Aim of the exercise.
For the entries below, print exactly the lines between the line holding "ATOM 208 N N" and the line holding "ATOM 212 O O", inclusive, and nothing else.

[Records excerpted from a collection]
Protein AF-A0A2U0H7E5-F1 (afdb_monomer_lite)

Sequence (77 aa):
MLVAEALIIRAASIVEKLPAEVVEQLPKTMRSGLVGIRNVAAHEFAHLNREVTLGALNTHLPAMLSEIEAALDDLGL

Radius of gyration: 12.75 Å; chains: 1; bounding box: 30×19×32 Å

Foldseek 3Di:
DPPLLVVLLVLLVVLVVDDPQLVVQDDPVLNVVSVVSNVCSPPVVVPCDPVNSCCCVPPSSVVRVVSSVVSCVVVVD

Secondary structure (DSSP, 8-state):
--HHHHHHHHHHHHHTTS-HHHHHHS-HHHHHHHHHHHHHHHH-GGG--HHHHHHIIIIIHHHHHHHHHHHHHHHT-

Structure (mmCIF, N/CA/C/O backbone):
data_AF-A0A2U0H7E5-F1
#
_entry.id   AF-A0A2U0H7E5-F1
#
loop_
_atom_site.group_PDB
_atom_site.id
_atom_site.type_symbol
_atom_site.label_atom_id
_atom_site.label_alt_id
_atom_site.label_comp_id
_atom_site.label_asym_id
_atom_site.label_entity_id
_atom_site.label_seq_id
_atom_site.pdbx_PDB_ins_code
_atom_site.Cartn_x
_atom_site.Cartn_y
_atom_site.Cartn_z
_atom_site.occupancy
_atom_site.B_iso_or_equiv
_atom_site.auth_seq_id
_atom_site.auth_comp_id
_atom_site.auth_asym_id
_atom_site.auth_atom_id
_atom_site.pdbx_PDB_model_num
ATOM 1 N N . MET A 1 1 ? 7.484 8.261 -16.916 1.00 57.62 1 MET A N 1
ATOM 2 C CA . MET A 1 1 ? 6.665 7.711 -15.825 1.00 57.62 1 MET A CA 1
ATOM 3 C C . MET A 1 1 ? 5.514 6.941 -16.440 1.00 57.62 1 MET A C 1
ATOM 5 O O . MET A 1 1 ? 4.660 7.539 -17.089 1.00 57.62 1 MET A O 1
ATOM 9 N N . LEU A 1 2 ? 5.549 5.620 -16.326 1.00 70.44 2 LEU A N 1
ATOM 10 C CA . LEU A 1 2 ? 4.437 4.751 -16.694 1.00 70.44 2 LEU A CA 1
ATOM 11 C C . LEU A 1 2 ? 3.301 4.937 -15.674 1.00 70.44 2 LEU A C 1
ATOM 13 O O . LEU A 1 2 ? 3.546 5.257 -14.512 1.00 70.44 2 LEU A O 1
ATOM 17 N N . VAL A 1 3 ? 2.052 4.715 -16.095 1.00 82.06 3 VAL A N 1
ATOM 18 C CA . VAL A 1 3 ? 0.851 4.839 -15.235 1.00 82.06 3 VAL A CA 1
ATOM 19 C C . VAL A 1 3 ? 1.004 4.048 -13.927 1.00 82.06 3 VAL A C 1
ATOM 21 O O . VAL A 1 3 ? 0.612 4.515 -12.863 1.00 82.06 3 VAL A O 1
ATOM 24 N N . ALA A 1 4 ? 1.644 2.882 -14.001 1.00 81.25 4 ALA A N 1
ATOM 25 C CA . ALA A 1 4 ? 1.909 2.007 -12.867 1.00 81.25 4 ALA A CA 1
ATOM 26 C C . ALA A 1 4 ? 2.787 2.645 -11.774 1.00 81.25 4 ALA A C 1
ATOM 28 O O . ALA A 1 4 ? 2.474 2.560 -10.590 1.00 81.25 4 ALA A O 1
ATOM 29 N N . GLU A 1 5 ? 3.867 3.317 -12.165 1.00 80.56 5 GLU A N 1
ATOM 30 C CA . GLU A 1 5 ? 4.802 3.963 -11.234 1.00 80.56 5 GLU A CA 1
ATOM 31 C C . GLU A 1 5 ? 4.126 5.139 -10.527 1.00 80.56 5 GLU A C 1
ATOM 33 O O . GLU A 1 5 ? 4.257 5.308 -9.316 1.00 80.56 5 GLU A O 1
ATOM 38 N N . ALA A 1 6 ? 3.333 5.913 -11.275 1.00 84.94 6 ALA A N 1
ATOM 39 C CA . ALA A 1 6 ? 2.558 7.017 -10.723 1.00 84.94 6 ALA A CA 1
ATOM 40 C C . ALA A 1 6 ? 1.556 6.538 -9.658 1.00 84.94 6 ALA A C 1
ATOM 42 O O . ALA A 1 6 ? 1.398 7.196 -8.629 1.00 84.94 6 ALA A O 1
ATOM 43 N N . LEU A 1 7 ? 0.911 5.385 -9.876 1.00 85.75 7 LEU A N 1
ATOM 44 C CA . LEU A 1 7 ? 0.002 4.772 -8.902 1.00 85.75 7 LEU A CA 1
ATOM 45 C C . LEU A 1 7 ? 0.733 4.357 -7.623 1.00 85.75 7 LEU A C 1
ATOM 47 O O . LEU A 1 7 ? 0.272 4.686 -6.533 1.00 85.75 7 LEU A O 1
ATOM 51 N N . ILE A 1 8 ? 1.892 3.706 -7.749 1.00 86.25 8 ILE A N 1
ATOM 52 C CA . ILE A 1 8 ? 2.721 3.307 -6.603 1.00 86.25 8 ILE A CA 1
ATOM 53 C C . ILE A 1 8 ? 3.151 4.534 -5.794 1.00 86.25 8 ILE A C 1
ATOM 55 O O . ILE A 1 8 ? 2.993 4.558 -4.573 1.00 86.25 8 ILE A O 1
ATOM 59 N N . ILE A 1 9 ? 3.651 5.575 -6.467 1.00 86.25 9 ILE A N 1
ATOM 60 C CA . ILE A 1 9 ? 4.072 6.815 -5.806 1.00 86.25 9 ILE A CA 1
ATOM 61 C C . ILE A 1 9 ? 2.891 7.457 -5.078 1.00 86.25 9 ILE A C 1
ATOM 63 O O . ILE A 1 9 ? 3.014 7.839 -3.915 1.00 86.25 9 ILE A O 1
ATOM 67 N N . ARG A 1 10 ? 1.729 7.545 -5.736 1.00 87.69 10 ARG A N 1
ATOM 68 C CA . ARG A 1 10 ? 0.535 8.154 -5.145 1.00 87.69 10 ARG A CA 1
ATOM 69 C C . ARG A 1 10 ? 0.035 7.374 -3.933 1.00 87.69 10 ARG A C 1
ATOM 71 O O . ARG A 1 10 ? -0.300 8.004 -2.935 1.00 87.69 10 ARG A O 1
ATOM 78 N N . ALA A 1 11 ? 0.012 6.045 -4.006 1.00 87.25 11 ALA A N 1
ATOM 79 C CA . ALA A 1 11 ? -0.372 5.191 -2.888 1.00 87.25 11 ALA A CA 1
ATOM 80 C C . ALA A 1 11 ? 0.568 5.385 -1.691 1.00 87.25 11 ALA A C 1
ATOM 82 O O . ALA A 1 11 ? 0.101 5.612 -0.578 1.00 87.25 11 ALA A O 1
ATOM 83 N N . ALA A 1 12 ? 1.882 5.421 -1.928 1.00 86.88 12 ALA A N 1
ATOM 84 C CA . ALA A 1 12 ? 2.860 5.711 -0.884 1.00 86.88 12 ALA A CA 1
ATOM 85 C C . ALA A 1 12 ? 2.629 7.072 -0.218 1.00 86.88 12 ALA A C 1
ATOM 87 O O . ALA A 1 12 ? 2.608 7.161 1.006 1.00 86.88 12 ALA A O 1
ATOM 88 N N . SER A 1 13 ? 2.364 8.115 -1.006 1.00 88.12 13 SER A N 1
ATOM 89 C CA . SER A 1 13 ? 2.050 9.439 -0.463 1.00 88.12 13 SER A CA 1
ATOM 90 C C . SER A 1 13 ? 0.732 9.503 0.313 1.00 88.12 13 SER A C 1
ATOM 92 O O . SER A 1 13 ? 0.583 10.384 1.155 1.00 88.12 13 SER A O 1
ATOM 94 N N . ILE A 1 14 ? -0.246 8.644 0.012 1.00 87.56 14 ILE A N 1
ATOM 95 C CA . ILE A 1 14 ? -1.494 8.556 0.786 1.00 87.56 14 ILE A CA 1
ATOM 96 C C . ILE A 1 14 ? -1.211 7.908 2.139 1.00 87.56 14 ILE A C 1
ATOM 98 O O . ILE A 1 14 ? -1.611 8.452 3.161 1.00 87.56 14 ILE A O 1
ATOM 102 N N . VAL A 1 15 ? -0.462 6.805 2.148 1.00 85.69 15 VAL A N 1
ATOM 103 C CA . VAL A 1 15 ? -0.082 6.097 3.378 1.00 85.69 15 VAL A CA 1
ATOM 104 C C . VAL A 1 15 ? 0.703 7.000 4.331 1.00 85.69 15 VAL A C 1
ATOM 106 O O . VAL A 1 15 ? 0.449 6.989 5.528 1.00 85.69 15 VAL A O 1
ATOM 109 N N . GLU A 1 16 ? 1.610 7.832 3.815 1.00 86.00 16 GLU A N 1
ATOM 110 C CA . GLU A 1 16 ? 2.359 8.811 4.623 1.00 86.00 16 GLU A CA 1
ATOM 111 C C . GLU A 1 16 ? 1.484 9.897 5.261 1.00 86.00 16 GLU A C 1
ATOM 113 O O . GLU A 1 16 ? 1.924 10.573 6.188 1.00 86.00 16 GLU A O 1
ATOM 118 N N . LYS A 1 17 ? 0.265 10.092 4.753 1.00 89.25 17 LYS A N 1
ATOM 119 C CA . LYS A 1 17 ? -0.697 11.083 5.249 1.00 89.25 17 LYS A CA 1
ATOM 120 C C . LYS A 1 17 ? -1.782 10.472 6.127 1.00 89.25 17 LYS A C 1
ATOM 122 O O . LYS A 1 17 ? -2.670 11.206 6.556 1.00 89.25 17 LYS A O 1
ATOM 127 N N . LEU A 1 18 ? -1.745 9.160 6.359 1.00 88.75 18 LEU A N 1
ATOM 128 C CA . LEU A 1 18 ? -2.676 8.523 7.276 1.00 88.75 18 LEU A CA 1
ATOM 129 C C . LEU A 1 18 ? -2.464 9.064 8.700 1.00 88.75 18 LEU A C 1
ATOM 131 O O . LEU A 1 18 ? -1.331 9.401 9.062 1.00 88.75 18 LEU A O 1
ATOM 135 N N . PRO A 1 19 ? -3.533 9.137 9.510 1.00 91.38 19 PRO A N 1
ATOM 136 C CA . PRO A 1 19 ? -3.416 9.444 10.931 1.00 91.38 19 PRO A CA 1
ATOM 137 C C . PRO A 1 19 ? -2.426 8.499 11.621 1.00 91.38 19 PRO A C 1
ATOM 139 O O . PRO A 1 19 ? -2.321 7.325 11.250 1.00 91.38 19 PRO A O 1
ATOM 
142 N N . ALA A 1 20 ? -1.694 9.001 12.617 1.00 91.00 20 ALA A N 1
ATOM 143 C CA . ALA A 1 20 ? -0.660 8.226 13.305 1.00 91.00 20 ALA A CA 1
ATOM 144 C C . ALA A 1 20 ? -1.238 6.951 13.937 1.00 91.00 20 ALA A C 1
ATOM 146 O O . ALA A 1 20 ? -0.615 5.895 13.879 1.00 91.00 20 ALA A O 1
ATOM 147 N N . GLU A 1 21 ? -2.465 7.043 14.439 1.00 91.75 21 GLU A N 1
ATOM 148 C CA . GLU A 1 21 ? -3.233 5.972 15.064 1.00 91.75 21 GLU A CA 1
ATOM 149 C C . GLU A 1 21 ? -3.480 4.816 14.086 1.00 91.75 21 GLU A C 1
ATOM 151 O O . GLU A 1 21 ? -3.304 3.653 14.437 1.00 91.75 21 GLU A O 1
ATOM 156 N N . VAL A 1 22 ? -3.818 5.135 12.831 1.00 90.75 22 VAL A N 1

* * *

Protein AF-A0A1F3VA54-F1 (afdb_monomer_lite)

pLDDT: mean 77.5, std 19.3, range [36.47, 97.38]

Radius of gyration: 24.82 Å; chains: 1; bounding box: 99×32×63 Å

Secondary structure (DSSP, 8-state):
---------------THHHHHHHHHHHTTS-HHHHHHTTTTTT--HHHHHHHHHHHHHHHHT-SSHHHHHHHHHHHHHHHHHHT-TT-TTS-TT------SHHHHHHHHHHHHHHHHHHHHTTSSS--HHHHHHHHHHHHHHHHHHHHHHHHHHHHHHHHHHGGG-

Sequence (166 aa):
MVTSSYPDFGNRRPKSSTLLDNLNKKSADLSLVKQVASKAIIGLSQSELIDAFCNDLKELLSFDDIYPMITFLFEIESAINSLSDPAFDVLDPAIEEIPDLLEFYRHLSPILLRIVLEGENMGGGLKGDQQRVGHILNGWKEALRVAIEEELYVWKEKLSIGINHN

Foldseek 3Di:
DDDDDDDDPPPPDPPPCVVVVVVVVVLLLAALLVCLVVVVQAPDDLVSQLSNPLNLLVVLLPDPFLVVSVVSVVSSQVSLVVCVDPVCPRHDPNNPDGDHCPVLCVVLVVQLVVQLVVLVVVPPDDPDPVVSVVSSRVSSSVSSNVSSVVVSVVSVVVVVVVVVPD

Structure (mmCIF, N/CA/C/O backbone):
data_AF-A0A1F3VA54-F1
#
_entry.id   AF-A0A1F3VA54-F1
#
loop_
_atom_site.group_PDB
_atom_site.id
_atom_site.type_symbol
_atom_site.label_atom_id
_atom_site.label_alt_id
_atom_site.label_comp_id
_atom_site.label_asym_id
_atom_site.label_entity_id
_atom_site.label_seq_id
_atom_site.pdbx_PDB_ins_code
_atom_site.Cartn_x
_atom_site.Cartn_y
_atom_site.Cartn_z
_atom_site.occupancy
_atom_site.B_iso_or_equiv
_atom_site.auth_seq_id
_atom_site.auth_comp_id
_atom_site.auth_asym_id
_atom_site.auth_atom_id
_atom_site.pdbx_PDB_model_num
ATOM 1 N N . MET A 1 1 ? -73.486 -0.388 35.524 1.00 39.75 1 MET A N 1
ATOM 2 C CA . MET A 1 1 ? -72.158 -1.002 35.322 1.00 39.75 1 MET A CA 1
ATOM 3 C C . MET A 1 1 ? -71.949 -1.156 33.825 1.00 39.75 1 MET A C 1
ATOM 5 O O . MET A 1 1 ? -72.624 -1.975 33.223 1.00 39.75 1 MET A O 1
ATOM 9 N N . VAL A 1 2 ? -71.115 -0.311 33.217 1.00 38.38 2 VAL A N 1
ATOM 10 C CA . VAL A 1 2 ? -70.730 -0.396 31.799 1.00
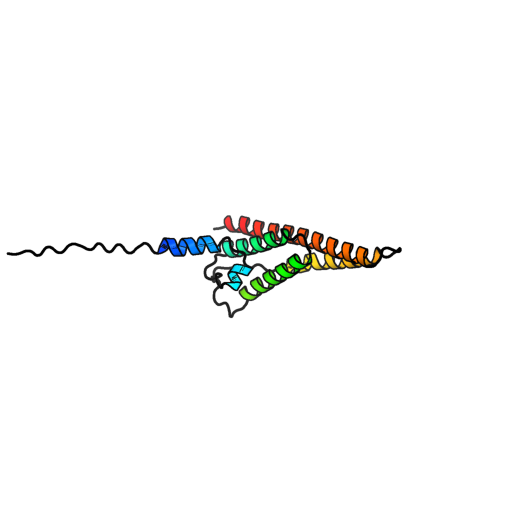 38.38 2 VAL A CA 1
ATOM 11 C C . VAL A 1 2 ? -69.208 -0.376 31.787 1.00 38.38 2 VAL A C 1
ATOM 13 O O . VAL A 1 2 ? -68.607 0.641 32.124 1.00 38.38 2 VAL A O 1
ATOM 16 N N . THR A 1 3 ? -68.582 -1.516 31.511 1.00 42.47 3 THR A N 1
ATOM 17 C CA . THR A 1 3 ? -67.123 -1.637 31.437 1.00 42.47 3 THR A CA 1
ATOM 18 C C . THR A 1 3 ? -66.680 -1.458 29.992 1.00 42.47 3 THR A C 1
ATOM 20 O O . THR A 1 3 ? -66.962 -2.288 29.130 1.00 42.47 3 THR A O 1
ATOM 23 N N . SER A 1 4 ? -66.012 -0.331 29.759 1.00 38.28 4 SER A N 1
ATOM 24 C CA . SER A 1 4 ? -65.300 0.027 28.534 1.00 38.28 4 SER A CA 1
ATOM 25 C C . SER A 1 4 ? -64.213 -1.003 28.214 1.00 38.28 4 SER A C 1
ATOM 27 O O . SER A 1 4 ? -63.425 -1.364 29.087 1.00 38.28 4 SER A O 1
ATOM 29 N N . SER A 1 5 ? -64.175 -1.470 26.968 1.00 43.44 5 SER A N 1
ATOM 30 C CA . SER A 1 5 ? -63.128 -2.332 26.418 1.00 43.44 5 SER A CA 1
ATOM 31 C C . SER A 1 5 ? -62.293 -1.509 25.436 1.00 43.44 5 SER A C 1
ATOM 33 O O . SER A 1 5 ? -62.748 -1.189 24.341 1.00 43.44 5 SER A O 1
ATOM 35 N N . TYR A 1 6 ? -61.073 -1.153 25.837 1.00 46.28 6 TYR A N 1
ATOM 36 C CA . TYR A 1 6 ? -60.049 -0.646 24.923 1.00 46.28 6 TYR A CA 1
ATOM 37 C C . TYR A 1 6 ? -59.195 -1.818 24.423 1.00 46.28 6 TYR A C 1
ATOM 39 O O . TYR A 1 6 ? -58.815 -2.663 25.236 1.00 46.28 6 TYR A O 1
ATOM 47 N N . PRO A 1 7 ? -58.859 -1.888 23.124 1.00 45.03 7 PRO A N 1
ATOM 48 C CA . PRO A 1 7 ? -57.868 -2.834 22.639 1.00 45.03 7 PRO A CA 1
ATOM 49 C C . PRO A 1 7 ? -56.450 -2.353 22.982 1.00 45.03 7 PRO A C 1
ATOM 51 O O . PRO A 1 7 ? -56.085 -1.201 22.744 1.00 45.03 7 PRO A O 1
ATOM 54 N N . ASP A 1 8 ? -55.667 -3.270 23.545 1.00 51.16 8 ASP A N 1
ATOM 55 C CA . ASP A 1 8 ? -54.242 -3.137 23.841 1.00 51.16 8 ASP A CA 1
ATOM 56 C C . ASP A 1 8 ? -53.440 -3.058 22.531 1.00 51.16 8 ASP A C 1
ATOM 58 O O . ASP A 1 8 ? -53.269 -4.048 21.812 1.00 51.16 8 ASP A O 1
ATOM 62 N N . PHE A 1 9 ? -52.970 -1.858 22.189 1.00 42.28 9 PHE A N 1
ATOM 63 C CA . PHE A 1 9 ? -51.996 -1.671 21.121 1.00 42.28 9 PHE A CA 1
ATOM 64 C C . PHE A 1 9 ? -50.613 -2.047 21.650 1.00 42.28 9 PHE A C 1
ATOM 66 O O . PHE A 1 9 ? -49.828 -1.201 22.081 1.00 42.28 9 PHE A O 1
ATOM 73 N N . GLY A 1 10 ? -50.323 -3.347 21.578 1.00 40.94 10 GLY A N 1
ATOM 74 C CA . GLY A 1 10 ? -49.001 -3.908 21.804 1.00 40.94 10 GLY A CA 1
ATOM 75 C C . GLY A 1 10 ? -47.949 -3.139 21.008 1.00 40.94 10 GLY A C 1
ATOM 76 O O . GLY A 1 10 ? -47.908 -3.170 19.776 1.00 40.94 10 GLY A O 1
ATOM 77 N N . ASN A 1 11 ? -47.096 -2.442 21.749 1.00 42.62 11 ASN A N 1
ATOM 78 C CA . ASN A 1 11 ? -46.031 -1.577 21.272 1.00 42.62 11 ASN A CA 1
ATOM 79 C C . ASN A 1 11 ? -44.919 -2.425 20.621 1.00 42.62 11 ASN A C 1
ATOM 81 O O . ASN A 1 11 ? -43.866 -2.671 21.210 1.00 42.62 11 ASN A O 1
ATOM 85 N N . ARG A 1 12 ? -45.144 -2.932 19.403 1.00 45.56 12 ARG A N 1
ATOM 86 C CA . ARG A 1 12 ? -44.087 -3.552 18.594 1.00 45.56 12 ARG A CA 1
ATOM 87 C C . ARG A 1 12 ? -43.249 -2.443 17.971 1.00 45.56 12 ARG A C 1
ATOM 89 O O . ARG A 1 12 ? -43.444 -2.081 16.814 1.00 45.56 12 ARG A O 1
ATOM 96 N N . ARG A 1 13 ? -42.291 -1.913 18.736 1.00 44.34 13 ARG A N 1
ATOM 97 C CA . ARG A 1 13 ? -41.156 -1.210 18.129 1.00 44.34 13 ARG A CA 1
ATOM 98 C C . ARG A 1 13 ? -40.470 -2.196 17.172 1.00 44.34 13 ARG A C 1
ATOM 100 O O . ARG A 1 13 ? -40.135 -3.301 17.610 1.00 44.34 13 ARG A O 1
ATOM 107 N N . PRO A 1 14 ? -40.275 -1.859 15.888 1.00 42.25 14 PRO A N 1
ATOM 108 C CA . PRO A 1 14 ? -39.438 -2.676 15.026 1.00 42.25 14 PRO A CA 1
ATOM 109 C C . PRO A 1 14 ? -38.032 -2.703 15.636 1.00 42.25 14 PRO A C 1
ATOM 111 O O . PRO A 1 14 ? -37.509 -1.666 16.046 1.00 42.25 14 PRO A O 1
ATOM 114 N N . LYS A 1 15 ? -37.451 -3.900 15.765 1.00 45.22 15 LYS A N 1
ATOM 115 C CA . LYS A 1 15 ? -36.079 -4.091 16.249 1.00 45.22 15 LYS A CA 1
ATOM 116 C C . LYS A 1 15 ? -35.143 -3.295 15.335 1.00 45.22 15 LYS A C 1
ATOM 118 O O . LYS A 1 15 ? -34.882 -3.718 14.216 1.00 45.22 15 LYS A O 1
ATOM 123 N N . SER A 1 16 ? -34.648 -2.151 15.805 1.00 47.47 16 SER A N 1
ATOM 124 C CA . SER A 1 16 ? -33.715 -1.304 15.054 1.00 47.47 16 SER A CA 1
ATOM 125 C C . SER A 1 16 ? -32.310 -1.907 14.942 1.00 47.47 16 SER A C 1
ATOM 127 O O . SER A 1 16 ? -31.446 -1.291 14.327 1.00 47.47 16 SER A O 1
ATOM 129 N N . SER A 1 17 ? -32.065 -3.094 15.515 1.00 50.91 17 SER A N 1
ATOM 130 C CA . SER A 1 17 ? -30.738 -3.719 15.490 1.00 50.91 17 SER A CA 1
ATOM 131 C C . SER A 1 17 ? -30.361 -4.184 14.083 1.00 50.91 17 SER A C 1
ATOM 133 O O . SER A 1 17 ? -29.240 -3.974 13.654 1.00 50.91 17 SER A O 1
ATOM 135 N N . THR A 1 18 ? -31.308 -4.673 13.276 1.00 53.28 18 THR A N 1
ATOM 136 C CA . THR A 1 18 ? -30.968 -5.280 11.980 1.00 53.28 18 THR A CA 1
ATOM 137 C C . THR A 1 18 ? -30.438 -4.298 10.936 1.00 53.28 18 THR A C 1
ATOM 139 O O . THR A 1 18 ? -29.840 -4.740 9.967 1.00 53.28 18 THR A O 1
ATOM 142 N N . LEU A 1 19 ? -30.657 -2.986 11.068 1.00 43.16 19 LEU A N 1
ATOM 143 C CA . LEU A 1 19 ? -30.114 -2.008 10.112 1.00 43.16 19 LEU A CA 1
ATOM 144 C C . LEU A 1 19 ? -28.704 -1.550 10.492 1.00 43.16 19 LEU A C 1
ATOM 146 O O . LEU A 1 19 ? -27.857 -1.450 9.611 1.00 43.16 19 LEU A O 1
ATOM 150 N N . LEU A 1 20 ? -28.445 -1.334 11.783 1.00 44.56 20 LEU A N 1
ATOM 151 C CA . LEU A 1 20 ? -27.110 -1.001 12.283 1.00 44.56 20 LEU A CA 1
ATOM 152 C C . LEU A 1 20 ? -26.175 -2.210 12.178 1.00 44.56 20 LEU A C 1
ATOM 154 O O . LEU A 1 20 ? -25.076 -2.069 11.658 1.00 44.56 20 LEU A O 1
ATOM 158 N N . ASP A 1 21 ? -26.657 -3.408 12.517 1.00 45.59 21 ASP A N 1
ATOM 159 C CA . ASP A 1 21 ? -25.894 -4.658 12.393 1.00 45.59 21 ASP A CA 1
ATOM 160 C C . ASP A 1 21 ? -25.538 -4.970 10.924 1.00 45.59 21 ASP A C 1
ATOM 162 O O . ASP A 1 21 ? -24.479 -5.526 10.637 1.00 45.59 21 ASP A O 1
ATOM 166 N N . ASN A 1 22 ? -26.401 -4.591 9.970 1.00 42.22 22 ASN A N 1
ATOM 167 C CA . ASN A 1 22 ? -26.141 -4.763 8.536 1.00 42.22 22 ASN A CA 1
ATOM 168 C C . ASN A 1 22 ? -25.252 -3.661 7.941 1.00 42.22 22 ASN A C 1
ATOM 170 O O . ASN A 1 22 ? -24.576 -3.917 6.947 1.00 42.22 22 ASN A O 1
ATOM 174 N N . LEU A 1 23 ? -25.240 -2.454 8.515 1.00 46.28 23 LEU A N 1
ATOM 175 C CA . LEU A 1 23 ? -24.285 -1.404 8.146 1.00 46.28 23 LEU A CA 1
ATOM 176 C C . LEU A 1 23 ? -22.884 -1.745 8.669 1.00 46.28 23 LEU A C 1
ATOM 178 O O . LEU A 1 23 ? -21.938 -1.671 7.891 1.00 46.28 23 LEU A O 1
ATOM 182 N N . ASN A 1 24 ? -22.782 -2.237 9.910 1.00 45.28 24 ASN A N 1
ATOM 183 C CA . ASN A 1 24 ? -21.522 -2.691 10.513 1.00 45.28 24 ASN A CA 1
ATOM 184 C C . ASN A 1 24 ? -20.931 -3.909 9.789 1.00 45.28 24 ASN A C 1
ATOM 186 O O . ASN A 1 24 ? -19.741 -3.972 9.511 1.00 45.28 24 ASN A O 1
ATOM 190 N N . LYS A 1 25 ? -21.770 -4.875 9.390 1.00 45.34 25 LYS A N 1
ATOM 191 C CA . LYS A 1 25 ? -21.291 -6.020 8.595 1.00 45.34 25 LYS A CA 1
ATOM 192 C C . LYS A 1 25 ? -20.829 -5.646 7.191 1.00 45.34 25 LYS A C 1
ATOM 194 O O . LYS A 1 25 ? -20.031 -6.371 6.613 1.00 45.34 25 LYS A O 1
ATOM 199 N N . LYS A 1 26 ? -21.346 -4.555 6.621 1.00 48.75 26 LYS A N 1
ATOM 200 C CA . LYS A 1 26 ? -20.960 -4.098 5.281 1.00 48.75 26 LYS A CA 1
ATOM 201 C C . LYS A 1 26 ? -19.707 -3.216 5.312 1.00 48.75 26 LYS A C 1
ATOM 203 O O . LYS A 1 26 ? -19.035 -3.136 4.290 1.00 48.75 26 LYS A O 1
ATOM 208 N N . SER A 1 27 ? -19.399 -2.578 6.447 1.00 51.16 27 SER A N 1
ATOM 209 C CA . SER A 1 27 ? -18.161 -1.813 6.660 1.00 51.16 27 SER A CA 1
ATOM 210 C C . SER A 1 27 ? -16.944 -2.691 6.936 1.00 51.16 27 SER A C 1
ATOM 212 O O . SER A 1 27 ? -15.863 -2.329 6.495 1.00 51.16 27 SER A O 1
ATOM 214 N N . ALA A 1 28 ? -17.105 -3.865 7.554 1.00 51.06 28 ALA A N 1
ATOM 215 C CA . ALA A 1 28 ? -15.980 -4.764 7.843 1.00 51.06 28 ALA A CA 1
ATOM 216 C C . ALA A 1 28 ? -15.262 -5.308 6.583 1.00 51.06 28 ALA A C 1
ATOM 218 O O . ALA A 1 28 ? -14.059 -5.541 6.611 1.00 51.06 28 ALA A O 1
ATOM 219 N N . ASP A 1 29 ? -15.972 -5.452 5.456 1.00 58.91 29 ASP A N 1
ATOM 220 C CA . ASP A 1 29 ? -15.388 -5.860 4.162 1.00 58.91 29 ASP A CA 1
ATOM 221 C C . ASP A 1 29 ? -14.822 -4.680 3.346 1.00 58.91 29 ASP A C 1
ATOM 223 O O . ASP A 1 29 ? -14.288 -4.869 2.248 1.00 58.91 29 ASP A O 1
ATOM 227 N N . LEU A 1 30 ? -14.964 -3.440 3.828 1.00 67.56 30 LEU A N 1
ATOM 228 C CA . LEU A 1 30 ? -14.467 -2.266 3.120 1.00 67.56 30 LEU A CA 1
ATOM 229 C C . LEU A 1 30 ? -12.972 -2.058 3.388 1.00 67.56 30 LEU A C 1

Exercise solution.
ATOM 208 N N . SER A 1 27 ? -19.399 -2.578 6.447 1.00 51.16 27 SER A N 1
ATOM 209 C CA . SER A 1 27 ? -18.161 -1.813 6.660 1.00 51.16 27 SER A CA 1
ATOM 210 C C . SER A 1 27 ? -16.944 -2.691 6.936 1.00 51.16 27 SER A C 1
ATOM 212 O O . SER A 1 27 ? -15.863 -2.329 6.495 1.00 51.16 27 SER A O 1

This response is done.